__About this exercise__: Copy out each line of the data that contains "backbone".

__Supplied material__:
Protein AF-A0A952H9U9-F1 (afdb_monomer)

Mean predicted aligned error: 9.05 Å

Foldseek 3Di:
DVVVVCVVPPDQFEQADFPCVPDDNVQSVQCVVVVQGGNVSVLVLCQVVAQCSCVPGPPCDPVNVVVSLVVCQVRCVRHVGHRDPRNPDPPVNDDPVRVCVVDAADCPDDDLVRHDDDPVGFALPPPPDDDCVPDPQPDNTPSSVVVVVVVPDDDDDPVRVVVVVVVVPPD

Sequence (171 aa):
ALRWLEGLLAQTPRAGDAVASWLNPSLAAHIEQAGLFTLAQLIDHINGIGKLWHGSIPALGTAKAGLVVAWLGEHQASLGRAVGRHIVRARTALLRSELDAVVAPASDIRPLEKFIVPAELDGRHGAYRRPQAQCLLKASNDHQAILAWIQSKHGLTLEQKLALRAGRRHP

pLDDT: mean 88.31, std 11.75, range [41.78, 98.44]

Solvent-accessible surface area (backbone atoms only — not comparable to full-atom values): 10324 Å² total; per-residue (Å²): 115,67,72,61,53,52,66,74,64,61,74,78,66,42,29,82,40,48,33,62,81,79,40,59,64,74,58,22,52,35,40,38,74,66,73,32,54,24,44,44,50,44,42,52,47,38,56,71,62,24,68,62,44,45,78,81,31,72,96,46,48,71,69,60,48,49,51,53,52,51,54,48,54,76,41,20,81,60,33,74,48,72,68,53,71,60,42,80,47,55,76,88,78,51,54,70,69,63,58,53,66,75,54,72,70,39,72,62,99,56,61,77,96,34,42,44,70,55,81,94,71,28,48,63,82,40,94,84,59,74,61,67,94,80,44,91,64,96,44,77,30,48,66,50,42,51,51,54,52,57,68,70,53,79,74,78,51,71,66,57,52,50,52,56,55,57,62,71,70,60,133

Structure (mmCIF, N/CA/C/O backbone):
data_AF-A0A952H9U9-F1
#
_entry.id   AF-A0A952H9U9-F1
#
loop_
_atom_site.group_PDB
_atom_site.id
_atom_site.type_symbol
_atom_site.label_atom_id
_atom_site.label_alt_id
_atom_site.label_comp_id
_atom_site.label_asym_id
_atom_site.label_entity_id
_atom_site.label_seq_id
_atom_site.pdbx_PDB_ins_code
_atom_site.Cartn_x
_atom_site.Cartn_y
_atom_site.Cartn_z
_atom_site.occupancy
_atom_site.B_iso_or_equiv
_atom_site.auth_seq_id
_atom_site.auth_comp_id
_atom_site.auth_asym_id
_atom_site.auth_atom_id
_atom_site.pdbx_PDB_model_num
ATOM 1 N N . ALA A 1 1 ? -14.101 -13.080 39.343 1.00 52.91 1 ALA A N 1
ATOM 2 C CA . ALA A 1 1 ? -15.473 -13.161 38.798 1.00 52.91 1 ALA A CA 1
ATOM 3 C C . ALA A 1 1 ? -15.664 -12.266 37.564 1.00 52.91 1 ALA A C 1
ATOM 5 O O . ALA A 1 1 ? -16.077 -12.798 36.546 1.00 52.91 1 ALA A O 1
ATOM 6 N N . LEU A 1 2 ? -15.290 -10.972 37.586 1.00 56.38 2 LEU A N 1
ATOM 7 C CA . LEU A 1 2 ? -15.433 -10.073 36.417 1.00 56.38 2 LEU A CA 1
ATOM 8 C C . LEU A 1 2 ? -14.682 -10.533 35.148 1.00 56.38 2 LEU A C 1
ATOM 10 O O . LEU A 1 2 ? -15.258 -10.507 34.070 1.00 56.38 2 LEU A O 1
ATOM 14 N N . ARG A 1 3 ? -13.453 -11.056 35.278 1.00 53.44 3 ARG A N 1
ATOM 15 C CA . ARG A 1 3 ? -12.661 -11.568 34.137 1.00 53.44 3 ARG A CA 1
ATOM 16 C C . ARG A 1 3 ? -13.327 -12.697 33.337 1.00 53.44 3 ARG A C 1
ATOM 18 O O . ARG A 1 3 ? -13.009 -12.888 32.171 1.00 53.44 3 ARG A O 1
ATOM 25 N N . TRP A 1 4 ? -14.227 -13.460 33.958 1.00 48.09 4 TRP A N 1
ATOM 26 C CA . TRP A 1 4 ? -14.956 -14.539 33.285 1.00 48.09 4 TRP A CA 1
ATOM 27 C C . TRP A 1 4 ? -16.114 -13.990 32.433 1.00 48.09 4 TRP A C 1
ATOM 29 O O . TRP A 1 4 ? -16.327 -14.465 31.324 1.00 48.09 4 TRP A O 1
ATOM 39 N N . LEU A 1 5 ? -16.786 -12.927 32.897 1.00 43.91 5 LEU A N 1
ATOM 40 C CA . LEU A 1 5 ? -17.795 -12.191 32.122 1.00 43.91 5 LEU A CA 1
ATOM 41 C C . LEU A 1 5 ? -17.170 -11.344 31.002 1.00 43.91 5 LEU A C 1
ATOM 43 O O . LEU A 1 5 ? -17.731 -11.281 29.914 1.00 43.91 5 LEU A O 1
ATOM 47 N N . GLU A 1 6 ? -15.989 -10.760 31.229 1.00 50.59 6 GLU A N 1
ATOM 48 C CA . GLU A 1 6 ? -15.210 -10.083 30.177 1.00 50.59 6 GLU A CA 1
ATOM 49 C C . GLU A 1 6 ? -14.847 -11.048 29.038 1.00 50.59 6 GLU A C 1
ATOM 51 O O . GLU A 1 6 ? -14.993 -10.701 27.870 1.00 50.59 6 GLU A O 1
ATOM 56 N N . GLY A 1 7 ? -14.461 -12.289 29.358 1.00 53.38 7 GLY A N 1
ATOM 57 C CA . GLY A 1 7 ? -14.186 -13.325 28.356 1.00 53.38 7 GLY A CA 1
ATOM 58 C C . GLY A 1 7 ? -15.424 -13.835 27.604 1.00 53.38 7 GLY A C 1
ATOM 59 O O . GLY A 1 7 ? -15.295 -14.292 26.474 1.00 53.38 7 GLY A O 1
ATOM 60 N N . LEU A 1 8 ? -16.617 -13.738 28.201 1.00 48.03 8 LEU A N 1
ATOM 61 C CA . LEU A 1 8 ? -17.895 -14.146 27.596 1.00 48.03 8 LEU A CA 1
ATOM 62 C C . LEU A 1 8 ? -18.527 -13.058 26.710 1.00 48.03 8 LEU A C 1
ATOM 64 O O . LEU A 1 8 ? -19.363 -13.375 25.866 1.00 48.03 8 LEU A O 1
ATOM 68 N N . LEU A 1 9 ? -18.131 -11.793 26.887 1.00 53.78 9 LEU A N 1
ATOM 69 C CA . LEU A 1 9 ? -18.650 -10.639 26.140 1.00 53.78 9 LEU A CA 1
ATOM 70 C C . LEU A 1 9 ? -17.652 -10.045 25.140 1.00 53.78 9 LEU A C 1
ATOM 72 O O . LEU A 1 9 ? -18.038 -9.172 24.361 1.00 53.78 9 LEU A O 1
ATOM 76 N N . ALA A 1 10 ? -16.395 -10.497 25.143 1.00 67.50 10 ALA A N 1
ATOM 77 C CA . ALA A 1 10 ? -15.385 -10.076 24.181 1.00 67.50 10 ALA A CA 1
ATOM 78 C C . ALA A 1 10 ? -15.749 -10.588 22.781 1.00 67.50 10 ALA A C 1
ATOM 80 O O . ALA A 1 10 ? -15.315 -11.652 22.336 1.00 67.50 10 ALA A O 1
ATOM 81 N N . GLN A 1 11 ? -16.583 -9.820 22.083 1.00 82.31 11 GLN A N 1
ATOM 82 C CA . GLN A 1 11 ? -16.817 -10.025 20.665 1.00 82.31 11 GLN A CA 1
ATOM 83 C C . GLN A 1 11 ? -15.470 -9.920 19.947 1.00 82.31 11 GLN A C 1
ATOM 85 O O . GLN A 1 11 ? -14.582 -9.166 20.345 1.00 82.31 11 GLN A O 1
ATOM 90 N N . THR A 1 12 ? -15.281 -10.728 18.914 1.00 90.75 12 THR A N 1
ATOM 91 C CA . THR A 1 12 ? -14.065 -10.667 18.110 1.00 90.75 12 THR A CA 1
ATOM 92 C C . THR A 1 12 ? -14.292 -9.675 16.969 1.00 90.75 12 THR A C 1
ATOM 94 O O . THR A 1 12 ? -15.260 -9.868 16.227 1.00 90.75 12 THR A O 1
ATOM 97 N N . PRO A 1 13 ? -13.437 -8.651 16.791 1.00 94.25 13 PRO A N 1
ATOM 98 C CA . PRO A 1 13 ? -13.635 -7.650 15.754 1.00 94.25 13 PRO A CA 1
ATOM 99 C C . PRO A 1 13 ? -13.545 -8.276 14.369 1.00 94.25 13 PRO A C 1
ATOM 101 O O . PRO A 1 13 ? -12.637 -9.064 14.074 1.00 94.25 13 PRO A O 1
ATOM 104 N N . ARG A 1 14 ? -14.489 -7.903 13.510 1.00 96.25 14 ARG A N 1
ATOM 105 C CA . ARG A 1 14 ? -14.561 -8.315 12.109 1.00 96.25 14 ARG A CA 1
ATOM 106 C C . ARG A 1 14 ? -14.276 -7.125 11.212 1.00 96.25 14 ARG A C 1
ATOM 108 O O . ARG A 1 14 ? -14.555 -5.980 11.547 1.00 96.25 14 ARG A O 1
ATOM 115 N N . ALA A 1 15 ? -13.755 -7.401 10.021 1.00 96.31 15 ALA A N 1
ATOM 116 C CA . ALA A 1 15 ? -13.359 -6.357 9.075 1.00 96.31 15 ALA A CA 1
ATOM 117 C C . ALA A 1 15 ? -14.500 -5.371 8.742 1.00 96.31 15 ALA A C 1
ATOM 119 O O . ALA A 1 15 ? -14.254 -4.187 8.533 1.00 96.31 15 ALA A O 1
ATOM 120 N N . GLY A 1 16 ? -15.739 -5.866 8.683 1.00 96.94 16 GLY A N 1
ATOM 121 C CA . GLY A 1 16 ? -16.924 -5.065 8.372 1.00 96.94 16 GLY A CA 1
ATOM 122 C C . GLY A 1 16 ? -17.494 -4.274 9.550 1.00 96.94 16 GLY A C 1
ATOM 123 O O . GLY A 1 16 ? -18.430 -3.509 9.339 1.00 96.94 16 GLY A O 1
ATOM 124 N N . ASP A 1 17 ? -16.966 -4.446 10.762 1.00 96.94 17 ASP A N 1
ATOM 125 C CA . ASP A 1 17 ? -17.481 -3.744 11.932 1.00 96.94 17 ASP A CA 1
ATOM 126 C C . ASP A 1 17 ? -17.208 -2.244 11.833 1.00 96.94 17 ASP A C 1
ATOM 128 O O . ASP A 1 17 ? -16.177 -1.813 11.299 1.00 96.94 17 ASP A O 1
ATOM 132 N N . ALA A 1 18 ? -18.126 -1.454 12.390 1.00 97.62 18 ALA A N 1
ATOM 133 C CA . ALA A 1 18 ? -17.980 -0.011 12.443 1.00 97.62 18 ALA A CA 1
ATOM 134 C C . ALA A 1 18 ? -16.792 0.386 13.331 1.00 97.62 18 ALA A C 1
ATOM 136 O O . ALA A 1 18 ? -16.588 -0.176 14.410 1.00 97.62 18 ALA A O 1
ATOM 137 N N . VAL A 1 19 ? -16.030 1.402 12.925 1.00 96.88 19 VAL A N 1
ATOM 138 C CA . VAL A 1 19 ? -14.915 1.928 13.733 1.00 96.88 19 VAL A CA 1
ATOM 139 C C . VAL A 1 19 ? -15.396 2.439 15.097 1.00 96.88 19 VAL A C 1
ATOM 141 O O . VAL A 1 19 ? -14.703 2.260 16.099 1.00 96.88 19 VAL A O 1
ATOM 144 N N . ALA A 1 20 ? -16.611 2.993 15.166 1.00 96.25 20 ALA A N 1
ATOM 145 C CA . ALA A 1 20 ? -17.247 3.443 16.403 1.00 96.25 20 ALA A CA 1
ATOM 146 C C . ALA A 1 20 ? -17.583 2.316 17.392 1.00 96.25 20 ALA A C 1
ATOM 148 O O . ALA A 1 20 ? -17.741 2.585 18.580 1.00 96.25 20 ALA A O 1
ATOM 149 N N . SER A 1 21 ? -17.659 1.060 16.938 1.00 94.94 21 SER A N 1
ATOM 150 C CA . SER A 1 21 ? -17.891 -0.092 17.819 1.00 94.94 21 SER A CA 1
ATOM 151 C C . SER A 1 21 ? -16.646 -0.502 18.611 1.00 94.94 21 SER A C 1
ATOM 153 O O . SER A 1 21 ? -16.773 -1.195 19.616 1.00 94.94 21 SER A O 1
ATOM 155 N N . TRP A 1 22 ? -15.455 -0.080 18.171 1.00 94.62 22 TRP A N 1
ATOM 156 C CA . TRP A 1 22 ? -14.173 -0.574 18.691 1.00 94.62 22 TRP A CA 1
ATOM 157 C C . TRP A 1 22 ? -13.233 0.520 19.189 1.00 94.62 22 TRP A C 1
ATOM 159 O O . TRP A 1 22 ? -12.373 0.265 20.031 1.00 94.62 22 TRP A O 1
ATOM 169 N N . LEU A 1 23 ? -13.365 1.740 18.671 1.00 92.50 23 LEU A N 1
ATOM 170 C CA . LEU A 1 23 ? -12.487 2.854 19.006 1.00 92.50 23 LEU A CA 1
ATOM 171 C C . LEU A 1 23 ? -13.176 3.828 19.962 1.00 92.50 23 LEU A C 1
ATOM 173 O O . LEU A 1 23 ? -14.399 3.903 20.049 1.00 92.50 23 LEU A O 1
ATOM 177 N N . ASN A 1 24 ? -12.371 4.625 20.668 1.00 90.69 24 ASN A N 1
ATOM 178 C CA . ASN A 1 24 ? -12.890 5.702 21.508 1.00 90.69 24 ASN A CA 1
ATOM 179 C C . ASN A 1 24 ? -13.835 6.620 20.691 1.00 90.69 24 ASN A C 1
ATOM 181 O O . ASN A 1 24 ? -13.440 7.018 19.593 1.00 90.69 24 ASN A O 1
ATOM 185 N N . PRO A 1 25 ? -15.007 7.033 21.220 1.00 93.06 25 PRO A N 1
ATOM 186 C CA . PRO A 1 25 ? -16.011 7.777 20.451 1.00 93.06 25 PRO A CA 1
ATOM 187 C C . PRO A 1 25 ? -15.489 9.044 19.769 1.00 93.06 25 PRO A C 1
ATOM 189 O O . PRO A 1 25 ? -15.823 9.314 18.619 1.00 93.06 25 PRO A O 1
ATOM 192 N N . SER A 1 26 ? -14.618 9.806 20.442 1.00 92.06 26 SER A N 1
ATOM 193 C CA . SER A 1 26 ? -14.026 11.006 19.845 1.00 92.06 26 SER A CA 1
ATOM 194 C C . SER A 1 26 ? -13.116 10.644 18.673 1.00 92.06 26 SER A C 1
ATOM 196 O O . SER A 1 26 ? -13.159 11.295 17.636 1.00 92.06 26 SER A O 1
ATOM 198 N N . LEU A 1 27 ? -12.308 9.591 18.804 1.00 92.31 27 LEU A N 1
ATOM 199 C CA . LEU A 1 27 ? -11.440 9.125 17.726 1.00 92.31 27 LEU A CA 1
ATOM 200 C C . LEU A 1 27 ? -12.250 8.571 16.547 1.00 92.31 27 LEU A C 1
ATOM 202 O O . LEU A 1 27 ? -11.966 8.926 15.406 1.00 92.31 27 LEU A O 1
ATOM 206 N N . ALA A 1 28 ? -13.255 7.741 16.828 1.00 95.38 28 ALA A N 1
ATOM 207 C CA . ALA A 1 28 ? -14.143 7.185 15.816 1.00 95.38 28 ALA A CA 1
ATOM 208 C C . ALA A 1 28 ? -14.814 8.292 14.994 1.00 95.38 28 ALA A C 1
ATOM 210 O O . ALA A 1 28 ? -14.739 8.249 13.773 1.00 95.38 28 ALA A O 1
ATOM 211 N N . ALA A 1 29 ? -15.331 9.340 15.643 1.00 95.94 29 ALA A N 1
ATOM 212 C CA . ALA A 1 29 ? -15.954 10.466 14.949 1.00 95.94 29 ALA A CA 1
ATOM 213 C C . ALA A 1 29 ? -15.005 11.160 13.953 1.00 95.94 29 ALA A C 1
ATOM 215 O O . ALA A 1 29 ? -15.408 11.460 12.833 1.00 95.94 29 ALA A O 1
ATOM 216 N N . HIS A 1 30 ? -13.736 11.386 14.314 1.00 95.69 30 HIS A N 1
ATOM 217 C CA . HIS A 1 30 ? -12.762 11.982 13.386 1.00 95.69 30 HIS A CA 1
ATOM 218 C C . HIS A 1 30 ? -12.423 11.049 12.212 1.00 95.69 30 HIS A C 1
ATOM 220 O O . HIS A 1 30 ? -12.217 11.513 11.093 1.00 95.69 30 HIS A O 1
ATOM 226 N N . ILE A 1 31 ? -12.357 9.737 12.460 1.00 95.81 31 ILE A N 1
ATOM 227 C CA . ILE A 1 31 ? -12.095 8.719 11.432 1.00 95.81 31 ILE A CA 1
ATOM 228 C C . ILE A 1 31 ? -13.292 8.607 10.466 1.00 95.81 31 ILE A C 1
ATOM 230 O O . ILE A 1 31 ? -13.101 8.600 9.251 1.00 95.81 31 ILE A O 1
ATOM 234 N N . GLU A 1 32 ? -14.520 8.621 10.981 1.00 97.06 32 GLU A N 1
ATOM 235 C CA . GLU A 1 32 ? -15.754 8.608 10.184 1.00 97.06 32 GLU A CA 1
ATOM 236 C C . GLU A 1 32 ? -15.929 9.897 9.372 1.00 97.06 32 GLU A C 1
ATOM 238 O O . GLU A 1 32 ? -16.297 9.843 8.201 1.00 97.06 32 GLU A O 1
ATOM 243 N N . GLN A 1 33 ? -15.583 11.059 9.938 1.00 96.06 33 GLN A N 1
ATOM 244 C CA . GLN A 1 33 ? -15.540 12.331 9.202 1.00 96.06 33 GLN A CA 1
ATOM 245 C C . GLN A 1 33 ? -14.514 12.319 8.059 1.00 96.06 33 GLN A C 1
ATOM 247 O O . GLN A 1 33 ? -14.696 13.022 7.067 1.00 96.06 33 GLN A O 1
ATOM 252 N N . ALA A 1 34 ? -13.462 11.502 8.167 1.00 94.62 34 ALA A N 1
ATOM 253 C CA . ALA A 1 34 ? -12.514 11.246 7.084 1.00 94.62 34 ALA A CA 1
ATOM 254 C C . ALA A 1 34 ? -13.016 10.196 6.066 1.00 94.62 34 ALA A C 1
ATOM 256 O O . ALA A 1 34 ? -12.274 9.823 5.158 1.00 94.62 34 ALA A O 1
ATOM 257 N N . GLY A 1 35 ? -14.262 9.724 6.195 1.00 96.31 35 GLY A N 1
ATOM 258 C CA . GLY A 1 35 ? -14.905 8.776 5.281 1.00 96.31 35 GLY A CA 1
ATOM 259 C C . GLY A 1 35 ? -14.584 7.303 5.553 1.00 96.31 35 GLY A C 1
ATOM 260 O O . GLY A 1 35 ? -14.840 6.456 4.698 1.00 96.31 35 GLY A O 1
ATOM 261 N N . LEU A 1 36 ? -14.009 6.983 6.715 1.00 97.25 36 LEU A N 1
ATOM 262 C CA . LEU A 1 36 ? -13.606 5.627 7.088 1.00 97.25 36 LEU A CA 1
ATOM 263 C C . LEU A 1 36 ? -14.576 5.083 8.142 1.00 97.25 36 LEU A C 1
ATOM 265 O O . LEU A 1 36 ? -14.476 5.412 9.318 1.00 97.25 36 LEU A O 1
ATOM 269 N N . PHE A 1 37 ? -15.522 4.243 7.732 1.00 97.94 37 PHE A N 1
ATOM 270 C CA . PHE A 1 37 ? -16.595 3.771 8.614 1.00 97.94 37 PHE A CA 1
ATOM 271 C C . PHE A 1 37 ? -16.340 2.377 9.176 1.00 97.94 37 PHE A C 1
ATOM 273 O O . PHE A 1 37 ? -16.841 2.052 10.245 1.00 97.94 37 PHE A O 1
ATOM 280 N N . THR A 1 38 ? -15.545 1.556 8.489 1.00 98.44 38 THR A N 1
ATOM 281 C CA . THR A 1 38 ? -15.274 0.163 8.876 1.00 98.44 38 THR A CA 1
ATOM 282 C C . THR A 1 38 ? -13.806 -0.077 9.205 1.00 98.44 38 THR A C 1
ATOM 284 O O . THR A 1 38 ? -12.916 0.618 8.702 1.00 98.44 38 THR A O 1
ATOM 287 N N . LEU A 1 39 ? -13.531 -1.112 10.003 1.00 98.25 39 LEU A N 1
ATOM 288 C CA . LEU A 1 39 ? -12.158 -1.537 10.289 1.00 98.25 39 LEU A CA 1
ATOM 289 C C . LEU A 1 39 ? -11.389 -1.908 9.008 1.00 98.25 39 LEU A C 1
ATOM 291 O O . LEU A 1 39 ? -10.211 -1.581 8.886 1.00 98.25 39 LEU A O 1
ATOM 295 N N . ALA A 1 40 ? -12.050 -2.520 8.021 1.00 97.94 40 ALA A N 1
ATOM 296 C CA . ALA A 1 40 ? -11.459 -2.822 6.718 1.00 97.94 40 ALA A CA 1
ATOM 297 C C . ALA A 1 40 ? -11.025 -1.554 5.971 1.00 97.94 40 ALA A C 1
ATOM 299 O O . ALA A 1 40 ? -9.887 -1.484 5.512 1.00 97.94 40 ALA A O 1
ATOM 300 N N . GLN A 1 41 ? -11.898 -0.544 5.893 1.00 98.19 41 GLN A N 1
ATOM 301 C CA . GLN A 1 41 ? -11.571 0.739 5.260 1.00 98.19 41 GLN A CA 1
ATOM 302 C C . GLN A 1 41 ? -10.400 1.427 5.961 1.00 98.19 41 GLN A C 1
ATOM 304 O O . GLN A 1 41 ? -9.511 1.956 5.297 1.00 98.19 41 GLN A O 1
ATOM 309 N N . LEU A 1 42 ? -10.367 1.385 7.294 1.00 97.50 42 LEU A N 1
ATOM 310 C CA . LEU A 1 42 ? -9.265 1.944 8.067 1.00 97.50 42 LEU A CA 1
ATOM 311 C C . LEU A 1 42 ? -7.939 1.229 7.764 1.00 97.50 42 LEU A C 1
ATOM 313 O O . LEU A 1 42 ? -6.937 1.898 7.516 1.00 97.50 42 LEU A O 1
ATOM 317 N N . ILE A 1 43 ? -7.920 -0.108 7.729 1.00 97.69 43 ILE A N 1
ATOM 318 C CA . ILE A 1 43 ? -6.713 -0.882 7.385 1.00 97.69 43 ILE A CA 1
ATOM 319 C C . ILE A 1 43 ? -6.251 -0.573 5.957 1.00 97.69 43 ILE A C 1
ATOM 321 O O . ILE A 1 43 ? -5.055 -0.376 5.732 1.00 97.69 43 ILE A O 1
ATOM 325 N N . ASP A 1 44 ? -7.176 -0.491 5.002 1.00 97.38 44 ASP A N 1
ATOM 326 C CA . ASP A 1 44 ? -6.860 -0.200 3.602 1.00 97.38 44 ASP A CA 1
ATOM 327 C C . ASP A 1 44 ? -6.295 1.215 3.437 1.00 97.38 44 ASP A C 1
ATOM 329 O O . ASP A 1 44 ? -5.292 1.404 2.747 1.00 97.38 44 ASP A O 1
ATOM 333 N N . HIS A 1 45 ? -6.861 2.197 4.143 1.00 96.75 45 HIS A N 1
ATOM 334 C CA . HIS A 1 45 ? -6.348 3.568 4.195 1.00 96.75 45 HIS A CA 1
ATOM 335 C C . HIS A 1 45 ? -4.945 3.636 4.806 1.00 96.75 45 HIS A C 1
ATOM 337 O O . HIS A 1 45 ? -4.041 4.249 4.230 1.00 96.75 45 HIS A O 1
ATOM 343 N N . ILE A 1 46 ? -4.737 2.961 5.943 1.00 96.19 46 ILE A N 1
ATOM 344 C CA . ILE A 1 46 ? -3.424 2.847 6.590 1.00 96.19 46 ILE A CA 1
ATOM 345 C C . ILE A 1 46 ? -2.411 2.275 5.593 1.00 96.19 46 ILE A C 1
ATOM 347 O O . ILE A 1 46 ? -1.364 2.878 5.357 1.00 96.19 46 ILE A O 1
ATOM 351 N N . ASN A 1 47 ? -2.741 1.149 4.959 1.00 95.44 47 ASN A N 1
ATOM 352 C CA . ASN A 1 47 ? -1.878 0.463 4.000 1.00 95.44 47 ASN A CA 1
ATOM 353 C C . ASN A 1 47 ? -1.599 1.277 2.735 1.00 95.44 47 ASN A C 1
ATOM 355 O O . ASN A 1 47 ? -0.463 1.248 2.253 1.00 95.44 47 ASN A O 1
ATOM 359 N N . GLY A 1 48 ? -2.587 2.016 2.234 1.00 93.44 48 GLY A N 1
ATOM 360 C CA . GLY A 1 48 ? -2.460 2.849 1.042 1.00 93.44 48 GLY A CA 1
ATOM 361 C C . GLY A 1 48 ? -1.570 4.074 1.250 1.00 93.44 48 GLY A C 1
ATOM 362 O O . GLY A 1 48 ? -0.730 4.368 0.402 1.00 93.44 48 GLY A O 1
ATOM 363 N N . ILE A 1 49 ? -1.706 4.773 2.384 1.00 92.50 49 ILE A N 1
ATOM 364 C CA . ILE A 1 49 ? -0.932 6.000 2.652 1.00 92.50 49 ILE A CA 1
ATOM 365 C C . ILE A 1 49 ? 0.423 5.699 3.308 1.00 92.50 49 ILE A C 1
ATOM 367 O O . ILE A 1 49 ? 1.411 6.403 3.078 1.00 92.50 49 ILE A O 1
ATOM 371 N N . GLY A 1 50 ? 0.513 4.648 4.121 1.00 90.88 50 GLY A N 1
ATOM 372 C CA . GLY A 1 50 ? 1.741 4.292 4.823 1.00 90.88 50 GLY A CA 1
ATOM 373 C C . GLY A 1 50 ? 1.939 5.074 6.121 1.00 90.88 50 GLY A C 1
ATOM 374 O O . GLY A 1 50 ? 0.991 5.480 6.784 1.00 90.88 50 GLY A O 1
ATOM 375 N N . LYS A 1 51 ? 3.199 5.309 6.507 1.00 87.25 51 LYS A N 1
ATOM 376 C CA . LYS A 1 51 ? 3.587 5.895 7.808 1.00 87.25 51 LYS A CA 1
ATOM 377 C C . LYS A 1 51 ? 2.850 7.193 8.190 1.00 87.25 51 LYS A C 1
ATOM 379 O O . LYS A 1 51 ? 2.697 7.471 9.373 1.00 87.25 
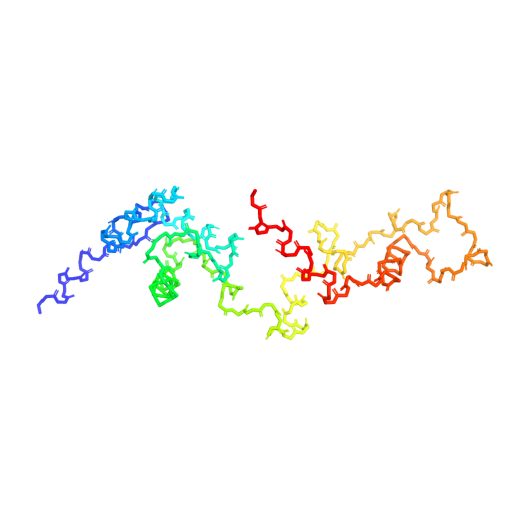51 LYS A O 1
ATOM 384 N N . LEU A 1 52 ? 2.419 7.990 7.210 1.00 89.44 52 LEU A N 1
ATOM 385 C CA . LEU A 1 52 ? 1.767 9.290 7.419 1.00 89.44 52 LEU A CA 1
ATOM 386 C C . LEU A 1 52 ? 0.235 9.243 7.287 1.00 89.44 52 LEU A C 1
ATOM 388 O O . LEU A 1 52 ? -0.386 10.297 7.182 1.00 89.44 52 LEU A O 1
ATOM 392 N N . TRP A 1 53 ? -0.383 8.057 7.302 1.00 93.56 53 TRP A N 1
ATOM 393 C CA . TRP A 1 53 ? -1.831 7.866 7.119 1.00 93.56 53 TRP A CA 1
ATOM 394 C C . TRP A 1 53 ? -2.710 8.715 8.044 1.00 93.56 53 TRP A C 1
ATOM 396 O O . TRP A 1 53 ? -3.804 9.121 7.659 1.00 93.56 53 TRP A O 1
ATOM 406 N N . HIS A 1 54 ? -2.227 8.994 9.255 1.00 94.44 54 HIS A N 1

__Task result__:
Solvent-accessible surface area (backbone atoms only — not comparable to full-atom values): 10324 Å² total; per-residue (Å²): 115,67,72,61,53,52,66,74,64,61,74,78,66,42,29,82,40,48,33,62,81,79,40,59,64,74,58,22,52,35,40,38,74,66,73,32,54,24,44,44,50,44,42,52,47,38,56,71,62,24,68,62,44,45,78,81,31,72,96,46,48,71,69,60,48,49,51,53,52,51,54,48,54,76,41,20,81,60,33,74,48,72,68,53,71,60,42,80,47,55,76,88,78,51,54,70,69,63,58,53,66,75,54,72,70,39,72,62,99,56,61,77,96,34,42,44,70,55,81,94,71,28,48,63,82,40,94,84,59,74,61,67,94,80,44,91,64,96,44,77,30,48,66,50,42,51,51,54,52,57,68,70,53,79,74,78,51,71,66,57,52,50,52,56,55,57,62,71,70,60,133
Structure (mmCIF, N/CA/C/O backbone):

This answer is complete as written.